Beginning with the line that holds "9 ? -7.582 -3.001" and ending with the last line below, repeat each line exactly, leaving any pictures out.
┌─ RECORDS FOR PROCESSING
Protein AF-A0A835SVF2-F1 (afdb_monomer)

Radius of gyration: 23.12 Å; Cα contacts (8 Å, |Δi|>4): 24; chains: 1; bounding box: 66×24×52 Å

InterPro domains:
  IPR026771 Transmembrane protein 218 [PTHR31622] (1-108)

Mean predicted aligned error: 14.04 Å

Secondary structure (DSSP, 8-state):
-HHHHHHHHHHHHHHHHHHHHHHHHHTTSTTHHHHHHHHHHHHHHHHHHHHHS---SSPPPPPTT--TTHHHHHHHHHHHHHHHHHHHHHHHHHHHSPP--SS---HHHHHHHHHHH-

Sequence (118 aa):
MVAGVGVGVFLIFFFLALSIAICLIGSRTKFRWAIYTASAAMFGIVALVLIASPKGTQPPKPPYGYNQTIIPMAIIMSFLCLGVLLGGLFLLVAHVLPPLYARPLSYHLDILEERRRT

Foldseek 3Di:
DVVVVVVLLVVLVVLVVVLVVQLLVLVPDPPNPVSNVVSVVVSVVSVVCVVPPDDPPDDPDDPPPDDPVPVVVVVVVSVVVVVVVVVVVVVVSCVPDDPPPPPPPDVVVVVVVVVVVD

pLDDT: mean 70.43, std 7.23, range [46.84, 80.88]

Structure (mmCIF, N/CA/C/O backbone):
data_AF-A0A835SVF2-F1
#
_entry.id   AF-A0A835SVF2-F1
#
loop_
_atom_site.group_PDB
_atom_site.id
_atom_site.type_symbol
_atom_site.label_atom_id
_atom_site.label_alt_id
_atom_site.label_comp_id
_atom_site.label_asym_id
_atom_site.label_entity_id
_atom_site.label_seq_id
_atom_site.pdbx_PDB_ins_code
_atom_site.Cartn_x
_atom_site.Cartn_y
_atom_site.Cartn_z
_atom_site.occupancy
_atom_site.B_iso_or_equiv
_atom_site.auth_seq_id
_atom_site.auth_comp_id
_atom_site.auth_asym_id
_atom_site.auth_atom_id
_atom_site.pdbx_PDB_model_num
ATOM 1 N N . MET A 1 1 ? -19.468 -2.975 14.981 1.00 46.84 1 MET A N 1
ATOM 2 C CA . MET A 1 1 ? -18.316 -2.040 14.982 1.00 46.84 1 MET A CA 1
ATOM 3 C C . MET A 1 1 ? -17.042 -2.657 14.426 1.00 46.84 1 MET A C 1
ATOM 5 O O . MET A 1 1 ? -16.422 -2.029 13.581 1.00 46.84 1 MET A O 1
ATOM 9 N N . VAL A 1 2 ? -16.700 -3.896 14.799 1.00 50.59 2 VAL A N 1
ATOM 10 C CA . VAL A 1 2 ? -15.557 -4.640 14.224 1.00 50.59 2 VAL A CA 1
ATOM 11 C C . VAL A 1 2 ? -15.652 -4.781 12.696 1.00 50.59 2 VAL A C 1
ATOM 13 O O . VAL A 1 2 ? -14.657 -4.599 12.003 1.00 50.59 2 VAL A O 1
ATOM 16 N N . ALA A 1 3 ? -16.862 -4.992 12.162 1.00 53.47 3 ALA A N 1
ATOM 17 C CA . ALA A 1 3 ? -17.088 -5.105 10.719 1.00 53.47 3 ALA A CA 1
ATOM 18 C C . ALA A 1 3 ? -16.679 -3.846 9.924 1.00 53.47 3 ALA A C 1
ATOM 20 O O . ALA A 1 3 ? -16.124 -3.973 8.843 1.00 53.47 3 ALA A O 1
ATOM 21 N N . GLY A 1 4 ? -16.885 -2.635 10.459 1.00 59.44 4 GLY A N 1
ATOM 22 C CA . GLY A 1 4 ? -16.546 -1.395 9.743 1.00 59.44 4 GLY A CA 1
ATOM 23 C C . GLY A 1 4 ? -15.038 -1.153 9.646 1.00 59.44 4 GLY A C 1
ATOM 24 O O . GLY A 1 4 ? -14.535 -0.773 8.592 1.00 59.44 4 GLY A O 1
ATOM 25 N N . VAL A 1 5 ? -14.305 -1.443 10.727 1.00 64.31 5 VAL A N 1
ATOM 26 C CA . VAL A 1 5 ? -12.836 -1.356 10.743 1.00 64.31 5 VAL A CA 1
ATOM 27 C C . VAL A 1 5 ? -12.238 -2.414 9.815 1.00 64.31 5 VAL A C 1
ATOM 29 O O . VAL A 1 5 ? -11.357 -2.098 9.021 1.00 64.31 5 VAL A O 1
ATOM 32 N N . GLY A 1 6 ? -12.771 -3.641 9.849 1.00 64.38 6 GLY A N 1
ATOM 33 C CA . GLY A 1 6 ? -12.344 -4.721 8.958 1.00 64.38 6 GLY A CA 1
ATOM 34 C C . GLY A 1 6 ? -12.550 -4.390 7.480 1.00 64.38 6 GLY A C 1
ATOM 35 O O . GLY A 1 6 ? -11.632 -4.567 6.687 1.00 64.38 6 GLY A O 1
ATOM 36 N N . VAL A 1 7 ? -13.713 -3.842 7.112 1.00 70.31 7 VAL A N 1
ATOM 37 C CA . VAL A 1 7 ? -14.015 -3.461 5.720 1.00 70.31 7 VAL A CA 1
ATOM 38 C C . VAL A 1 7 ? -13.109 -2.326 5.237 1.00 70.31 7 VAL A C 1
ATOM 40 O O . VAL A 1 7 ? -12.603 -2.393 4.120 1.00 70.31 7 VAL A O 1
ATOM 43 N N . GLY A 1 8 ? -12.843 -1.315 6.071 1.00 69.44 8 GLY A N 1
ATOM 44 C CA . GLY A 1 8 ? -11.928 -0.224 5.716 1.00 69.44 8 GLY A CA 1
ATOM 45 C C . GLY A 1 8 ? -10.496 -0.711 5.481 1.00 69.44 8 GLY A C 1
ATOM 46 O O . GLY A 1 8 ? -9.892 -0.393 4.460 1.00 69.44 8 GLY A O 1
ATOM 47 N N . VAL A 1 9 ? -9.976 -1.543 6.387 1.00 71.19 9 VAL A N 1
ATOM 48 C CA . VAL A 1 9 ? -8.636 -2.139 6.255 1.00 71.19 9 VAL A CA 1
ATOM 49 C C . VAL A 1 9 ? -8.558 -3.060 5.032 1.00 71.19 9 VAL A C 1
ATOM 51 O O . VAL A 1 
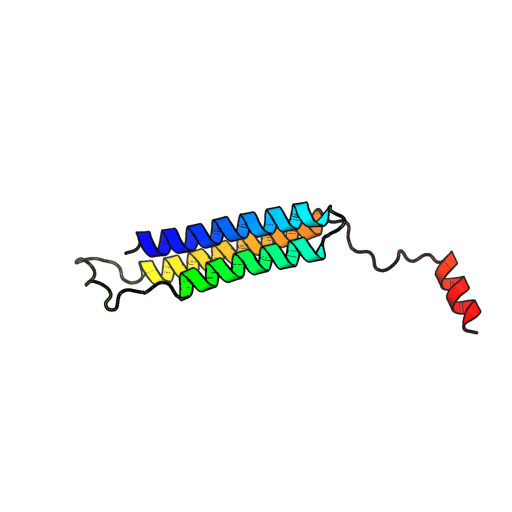9 ? -7.582 -3.001 4.287 1.00 71.19 9 VAL A O 1
ATOM 54 N N . PHE A 1 10 ? -9.597 -3.859 4.776 1.00 72.69 10 PHE A N 1
ATOM 55 C CA . PHE A 1 10 ? -9.665 -4.742 3.611 1.00 72.69 10 PHE A CA 1
ATOM 56 C C . PHE A 1 10 ? -9.679 -3.964 2.288 1.00 72.69 10 PHE A C 1
ATOM 58 O O . PHE A 1 10 ? -8.969 -4.327 1.352 1.00 72.69 10 PHE A O 1
ATOM 65 N N . LEU A 1 11 ? -10.431 -2.862 2.212 1.00 75.19 11 LEU A N 1
ATOM 66 C CA . LEU A 1 11 ? -10.450 -1.998 1.031 1.00 75.19 11 LEU A CA 1
ATOM 67 C C . LEU A 1 11 ? -9.089 -1.346 0.785 1.00 75.19 11 LEU A C 1
ATOM 69 O O . LEU A 1 11 ? -8.611 -1.373 -0.346 1.00 75.19 11 LEU A O 1
ATOM 73 N N . ILE A 1 12 ? -8.433 -0.822 1.827 1.00 74.31 12 ILE A N 1
ATOM 74 C CA . ILE A 1 12 ? -7.072 -0.275 1.702 1.00 74.31 12 ILE A CA 1
ATOM 75 C C . ILE A 1 12 ? -6.126 -1.352 1.165 1.00 74.31 12 ILE A C 1
ATOM 77 O O . ILE A 1 12 ? -5.353 -1.079 0.249 1.00 74.31 12 ILE A O 1
ATOM 81 N N . PHE A 1 13 ? -6.219 -2.577 1.687 1.00 71.88 13 PHE A N 1
ATOM 82 C CA . PHE A 1 13 ? -5.396 -3.700 1.249 1.00 71.88 13 PHE A CA 1
ATOM 83 C C . PHE A 1 13 ? -5.615 -4.046 -0.231 1.00 71.88 13 PHE A C 1
ATOM 85 O O . PHE A 1 13 ? -4.657 -4.186 -0.992 1.00 71.88 13 PHE A O 1
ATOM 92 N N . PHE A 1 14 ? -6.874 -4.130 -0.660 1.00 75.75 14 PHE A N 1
└─
(EXERCISE RESPONSE):
9 ? -7.582 -3.001 4.287 1.00 71.19 9 VAL A O 1
ATOM 54 N N . PHE A 1 10 ? -9.597 -3.859 4.776 1.00 72.69 10 PHE A N 1
ATOM 55 C CA . PHE A 1 10 ? -9.665 -4.742 3.611 1.00 72.69 10 PHE A CA 1
ATOM 56 C C . PHE A 1 10 ? -9.679 -3.964 2.288 1.00 72.69 10 PHE A C 1
ATOM 58 O O . PHE A 1 10 ? -8.969 -4.327 1.352 1.00 72.69 10 PHE A O 1
ATOM 65 N N . LEU A 1 11 ? -10.431 -2.862 2.212 1.00 75.19 11 LEU A N 1
ATOM 66 C CA . LEU A 1 11 ? -10.450 -1.998 1.031 1.00 75.19 11 LEU A CA 1
ATOM 67 C C . LEU A 1 11 ? -9.089 -1.346 0.785 1.00 75.19 11 LEU A C 1
ATOM 69 O O . LEU A 1 11 ? -8.611 -1.373 -0.346 1.00 75.19 11 LEU A O 1
ATOM 73 N N . ILE A 1 12 ? -8.433 -0.822 1.827 1.00 74.31 12 ILE A N 1
ATOM 74 C CA . ILE A 1 12 ? -7.072 -0.275 1.702 1.00 74.31 12 ILE A CA 1
ATOM 75 C C . ILE A 1 12 ? -6.126 -1.352 1.165 1.00 74.31 12 ILE A C 1
ATOM 77 O O . ILE A 1 12 ? -5.353 -1.079 0.249 1.00 74.31 12 ILE A O 1
ATOM 81 N N . PHE A 1 13 ? -6.219 -2.577 1.687 1.00 71.88 13 PHE A N 1
ATOM 82 C CA . PHE A 1 13 ? -5.396 -3.700 1.249 1.00 71.88 13 PHE A CA 1
ATOM 83 C C . PHE A 1 13 ? -5.615 -4.046 -0.231 1.00 71.88 13 PHE A C 1
ATOM 85 O O . PHE A 1 13 ? -4.657 -4.186 -0.992 1.00 71.88 13 PHE A O 1
ATOM 92 N N . PHE A 1 14 ? -6.874 -4.130 -0.660 1.00 75.75 14 PHE A N 1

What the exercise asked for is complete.